▶ _Data records_:
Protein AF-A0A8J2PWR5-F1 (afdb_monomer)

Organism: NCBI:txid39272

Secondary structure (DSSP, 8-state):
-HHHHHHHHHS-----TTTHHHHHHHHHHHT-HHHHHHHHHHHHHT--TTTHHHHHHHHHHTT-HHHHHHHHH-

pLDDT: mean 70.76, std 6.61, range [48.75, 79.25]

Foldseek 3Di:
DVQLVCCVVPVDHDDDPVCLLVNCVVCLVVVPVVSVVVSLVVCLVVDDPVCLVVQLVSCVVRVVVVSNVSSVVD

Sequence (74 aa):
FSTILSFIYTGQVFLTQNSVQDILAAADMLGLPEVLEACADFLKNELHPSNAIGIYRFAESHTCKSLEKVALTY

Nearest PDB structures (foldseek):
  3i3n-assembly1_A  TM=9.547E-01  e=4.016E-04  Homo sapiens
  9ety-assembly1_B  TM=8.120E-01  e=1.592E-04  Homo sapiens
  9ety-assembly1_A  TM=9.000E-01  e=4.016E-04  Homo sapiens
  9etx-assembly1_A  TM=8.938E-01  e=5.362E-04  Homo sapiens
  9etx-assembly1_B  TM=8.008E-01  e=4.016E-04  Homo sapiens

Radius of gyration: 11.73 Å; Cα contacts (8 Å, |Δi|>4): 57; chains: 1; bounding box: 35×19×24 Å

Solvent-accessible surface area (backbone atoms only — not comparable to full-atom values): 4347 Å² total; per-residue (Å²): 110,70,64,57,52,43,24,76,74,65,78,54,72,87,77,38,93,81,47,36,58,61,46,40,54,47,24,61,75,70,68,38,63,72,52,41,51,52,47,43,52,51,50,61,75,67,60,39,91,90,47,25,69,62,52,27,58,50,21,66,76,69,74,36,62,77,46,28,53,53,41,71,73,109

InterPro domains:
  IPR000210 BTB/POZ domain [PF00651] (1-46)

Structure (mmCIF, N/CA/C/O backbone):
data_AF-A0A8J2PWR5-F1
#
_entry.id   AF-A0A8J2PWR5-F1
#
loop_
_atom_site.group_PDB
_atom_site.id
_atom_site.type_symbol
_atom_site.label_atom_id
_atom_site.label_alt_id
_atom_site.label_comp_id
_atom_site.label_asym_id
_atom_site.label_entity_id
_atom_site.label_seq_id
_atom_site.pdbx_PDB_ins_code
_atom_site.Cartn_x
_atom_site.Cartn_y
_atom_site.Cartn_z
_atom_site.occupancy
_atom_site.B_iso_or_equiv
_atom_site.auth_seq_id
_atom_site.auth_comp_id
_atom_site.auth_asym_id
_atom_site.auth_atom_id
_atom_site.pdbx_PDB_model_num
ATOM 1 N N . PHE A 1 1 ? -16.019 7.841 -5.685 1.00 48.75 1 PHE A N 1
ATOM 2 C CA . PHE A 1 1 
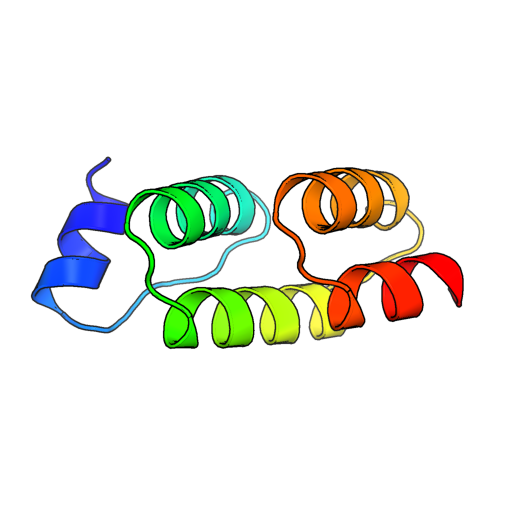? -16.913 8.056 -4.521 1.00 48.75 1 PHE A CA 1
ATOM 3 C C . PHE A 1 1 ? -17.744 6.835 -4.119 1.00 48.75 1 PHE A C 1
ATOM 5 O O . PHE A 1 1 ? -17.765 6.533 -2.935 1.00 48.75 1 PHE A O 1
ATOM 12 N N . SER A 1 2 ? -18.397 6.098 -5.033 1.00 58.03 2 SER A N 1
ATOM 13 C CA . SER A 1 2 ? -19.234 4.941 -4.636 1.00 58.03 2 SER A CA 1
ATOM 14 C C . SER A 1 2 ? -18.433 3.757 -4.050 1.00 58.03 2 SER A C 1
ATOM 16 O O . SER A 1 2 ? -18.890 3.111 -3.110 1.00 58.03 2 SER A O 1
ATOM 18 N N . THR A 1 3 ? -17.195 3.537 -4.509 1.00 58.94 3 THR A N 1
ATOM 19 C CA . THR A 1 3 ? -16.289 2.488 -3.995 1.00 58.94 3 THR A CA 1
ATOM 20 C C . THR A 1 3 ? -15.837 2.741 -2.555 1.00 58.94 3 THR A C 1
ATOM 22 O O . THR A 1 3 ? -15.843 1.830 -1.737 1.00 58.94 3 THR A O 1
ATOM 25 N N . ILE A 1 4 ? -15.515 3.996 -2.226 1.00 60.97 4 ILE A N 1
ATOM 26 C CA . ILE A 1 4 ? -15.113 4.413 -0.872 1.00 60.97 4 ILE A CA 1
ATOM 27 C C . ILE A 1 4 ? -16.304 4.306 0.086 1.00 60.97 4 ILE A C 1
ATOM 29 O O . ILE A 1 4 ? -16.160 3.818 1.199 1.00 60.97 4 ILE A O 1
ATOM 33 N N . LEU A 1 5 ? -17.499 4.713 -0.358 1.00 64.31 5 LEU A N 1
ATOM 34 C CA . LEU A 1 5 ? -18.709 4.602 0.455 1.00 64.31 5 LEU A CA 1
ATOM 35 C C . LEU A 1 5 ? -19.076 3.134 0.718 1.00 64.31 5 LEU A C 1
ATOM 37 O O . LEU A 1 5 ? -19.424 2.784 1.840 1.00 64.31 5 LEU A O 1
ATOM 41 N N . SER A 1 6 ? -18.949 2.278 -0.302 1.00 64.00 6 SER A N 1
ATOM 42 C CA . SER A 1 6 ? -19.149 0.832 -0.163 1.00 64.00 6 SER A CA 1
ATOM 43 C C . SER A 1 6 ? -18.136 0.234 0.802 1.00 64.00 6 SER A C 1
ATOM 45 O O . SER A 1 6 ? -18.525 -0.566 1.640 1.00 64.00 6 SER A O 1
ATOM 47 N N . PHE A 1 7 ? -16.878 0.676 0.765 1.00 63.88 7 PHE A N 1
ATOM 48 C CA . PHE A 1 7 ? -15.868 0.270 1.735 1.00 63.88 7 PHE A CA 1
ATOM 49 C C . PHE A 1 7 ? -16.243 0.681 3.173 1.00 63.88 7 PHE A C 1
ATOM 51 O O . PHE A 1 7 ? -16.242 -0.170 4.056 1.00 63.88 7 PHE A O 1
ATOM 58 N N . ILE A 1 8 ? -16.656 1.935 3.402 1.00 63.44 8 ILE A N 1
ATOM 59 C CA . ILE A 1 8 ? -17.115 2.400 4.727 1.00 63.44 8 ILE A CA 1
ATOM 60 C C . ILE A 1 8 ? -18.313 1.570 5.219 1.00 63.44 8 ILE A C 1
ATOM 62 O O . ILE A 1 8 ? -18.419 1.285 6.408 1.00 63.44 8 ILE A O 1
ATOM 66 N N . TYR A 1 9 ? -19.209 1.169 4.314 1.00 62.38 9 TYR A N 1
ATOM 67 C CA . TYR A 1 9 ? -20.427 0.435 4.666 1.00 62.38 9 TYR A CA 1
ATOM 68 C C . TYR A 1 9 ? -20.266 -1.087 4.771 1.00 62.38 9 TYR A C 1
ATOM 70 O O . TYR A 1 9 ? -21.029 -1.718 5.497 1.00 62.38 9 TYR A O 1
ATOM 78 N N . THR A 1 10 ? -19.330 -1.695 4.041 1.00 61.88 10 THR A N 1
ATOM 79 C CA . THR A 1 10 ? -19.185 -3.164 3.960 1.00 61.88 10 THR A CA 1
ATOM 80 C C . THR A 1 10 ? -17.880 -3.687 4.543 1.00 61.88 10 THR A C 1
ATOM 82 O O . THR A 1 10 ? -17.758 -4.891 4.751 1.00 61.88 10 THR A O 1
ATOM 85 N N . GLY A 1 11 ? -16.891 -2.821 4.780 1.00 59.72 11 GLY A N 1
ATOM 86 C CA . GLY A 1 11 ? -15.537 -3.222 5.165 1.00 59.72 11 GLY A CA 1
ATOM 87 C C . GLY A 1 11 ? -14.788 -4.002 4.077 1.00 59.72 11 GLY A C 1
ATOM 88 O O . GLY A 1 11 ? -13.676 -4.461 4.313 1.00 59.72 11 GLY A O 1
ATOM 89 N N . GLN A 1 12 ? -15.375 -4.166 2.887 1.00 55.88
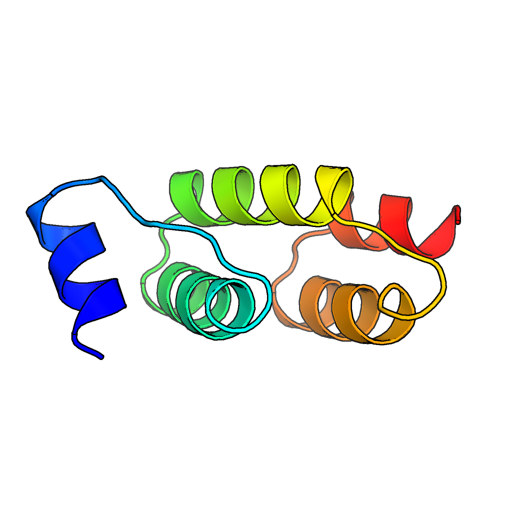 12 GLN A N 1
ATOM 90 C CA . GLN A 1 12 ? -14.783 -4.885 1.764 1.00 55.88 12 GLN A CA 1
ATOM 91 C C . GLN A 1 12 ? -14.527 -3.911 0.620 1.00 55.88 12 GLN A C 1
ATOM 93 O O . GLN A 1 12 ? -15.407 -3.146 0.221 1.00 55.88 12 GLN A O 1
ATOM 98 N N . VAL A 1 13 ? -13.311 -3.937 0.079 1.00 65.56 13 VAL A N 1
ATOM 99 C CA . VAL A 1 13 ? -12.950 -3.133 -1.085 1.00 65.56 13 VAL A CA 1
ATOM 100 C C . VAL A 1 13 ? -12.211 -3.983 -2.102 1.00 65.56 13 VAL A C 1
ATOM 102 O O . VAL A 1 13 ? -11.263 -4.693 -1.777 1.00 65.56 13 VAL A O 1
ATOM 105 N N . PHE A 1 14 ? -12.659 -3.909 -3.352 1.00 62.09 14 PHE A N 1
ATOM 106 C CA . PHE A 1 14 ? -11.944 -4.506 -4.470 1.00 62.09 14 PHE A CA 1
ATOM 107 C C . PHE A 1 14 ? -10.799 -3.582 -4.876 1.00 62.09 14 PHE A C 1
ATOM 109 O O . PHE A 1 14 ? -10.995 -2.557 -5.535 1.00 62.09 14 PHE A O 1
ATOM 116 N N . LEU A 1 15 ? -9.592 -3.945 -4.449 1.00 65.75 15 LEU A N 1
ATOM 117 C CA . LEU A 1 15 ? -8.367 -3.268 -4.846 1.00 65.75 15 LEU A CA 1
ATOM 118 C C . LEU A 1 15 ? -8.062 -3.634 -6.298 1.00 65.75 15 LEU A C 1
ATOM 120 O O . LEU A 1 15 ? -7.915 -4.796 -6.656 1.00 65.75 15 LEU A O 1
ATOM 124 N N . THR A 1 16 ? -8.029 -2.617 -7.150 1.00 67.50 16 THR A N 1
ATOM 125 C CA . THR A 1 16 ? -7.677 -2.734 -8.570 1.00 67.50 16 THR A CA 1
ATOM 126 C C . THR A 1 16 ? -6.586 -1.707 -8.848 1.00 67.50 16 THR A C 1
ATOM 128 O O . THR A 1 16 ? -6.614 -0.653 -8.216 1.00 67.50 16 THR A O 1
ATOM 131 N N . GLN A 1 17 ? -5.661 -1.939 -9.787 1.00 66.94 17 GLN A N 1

* * *

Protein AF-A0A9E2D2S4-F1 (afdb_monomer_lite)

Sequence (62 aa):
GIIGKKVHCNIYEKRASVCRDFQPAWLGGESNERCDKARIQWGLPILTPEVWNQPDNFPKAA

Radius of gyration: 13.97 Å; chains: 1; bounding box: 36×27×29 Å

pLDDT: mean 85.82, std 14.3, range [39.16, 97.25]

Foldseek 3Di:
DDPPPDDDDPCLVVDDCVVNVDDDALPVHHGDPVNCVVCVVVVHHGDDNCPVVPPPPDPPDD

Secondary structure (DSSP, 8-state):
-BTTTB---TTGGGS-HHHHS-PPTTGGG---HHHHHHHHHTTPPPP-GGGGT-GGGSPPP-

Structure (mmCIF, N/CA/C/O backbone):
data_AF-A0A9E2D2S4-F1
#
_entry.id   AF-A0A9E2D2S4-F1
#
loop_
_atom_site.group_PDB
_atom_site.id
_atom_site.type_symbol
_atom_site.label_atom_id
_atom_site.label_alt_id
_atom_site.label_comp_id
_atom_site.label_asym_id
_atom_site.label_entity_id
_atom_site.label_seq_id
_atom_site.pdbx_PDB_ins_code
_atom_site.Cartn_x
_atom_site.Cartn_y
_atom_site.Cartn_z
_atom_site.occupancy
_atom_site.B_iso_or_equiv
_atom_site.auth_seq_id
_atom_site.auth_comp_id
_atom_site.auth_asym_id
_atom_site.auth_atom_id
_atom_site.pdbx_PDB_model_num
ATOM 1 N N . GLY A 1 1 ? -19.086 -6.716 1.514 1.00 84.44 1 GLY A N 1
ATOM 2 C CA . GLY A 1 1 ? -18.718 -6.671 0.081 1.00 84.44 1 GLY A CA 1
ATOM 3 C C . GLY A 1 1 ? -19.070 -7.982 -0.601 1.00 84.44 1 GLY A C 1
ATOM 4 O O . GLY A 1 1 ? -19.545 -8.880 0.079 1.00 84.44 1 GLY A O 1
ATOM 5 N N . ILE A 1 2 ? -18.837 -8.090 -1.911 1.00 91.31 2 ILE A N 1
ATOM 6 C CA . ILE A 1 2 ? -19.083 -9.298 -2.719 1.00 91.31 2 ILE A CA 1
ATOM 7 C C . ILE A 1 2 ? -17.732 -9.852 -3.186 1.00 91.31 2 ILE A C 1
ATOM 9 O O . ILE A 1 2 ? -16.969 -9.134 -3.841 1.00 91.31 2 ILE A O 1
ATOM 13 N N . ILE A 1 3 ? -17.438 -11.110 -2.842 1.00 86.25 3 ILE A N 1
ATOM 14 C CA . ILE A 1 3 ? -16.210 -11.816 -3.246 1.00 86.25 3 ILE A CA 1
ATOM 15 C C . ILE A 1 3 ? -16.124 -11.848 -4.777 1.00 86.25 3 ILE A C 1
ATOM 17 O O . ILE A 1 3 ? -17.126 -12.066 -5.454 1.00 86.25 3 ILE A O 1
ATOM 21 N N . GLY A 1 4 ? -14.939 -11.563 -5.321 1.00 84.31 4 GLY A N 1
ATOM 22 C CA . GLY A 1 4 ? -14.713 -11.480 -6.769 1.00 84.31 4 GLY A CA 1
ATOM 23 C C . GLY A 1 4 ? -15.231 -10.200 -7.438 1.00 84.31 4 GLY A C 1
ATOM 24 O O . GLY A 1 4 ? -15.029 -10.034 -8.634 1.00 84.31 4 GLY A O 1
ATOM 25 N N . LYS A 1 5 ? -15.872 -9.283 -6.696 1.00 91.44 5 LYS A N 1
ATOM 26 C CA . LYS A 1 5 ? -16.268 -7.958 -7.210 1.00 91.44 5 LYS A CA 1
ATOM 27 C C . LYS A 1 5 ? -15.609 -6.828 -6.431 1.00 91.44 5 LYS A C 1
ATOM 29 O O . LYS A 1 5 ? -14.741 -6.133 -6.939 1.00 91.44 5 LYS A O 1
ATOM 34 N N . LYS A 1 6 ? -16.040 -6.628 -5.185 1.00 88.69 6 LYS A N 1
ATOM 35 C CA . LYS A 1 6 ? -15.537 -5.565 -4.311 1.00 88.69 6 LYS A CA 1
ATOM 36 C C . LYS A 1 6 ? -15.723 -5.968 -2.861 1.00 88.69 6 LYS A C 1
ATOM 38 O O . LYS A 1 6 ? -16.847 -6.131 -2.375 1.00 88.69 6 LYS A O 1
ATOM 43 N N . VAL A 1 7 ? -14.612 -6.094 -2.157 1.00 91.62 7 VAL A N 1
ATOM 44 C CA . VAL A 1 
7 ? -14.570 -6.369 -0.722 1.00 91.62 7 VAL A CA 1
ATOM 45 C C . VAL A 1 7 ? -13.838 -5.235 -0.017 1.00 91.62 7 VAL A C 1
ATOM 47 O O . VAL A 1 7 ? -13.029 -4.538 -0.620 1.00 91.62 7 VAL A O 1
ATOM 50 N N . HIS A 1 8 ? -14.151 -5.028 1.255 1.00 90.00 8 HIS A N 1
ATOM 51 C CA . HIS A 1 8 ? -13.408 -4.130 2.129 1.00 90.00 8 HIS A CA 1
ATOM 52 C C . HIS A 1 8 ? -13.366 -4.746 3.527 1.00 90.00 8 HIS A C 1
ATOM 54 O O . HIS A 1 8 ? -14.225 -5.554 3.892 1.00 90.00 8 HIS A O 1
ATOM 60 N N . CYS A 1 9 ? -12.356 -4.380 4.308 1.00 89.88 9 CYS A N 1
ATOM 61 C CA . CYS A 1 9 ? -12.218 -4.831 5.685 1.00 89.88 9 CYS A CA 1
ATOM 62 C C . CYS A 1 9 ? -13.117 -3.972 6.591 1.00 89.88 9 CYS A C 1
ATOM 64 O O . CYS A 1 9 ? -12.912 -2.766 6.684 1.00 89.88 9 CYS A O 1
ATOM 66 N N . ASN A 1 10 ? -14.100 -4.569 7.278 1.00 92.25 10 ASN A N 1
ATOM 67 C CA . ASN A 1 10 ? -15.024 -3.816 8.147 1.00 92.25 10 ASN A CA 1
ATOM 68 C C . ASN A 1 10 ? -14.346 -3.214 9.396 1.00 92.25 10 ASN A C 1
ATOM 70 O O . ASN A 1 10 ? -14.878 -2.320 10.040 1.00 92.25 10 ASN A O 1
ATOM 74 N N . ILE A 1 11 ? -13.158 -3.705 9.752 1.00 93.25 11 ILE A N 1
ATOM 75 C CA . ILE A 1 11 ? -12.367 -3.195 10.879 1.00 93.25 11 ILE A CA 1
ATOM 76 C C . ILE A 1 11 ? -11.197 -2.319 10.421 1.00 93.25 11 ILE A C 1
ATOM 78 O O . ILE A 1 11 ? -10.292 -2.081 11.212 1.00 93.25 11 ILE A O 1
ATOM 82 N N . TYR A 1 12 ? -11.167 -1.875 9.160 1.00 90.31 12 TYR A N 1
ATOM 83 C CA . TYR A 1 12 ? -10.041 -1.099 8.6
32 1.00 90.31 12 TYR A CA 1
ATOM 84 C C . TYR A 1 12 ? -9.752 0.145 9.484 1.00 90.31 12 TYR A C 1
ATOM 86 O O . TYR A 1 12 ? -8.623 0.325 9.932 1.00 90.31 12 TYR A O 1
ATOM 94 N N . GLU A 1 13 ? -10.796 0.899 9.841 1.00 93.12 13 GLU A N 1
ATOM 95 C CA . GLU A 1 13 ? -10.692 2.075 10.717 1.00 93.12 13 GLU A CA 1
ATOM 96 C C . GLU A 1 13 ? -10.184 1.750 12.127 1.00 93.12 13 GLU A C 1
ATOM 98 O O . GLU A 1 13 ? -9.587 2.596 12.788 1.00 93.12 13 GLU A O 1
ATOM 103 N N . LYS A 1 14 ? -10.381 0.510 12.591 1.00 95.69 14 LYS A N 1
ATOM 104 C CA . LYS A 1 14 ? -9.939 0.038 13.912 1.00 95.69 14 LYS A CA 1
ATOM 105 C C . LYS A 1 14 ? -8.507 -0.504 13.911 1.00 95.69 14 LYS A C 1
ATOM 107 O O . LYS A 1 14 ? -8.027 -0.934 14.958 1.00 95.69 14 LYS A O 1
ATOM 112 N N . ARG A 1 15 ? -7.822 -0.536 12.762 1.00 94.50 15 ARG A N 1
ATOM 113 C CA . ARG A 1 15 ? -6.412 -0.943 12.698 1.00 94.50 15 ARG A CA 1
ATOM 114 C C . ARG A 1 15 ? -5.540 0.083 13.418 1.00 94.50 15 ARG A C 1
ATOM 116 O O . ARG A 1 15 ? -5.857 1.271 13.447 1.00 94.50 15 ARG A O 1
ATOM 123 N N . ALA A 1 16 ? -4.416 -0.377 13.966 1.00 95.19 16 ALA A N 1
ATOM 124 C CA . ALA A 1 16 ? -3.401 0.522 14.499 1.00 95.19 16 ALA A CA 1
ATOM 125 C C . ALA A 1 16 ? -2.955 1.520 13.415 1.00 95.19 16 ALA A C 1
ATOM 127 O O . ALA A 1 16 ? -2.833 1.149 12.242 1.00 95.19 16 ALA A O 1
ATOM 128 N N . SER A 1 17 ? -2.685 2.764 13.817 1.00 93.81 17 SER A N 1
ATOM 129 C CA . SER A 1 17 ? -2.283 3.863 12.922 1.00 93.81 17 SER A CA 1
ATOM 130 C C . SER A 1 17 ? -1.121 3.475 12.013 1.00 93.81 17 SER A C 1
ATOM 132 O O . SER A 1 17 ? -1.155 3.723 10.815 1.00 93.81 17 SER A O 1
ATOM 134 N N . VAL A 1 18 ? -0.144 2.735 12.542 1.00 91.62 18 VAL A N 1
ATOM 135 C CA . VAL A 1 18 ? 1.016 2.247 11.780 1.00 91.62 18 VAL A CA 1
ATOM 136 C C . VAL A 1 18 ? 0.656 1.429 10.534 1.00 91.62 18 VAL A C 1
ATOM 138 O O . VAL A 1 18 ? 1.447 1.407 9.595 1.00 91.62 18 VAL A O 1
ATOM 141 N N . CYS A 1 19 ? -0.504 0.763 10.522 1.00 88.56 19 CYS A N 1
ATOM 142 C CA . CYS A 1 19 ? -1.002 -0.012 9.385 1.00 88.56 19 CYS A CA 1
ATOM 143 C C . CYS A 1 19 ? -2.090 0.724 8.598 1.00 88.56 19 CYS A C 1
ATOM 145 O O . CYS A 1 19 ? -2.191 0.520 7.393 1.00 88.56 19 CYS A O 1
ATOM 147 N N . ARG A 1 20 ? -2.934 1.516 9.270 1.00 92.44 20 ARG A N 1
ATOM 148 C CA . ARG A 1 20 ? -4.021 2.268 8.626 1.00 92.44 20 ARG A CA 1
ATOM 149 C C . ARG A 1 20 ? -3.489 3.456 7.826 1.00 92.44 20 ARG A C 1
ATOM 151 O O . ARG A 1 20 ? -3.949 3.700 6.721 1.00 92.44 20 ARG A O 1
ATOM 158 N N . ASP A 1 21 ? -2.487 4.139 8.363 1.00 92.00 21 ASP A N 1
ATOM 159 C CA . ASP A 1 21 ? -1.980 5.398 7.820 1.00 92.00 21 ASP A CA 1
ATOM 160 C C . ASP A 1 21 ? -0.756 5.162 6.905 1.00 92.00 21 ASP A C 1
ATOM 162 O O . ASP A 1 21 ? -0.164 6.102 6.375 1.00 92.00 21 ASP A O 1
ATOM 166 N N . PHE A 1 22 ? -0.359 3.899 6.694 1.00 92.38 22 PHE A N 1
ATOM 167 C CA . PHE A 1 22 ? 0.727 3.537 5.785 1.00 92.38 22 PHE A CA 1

▶ _About this task_: Taking the entries above, write out exactly the lines starting with the line containing "ATOM 113 C CA" and going on through the line containing "ATOM 141 N N", both included, and nothing else.

▶ _Exercise output_:
ATOM 113 C CA . ARG A 1 15 ? -6.412 -0.943 12.698 1.00 94.50 15 ARG A CA 1
ATOM 114 C C . ARG A 1 15 ? -5.540 0.083 13.418 1.00 94.50 15 ARG A C 1
ATOM 116 O O . ARG A 1 15 ? -5.857 1.271 13.447 1.00 94.50 15 ARG A O 1
ATOM 123 N N . ALA A 1 16 ? -4.416 -0.377 13.966 1.00 95.19 16 ALA A N 1
ATOM 124 C CA . ALA A 1 16 ? -3.401 0.522 14.499 1.00 95.19 16 ALA A CA 1
ATOM 125 C C . ALA A 1 16 ? -2.955 1.520 13.415 1.00 95.19 16 ALA A C 1
ATOM 127 O O . ALA A 1 16 ? -2.833 1.149 12.242 1.00 95.19 16 ALA A O 1
ATOM 128 N N . SER A 1 17 ? -2.685 2.764 13.817 1.00 93.81 17 SER A N 1
ATOM 129 C CA . SER A 1 17 ? -2.283 3.863 12.922 1.00 93.81 17 SER A CA 1
ATOM 130 C C . SER A 1 17 ? -1.121 3.475 12.013 1.00 93.81 17 SER A C 1
ATOM 132 O O . SER A 1 17 ? -1.155 3.723 10.815 1.00 93.81 17 SER A O 1
ATOM 134 N N . VAL A 1 18 ? -0.144 2.735 12.542 1.00 91.62 18 VAL A N 1
ATOM 135 C CA . VAL A 1 18 ? 1.016 2.247 11.780 1.00 91.62 18 VAL A CA 1
ATOM 136 C C . VAL A 1 18 ? 0.656 1.429 10.534 1.00 91.62 18 VAL A C 1
ATOM 138 O O . VAL A 1 18 ? 1.447 1.407 9.595 1.00 91.62 18 VAL A O 1
ATOM 141 N N . CYS A 1 19 ? -0.504 0.763 10.522 1.00 88.56 19 CYS A N 1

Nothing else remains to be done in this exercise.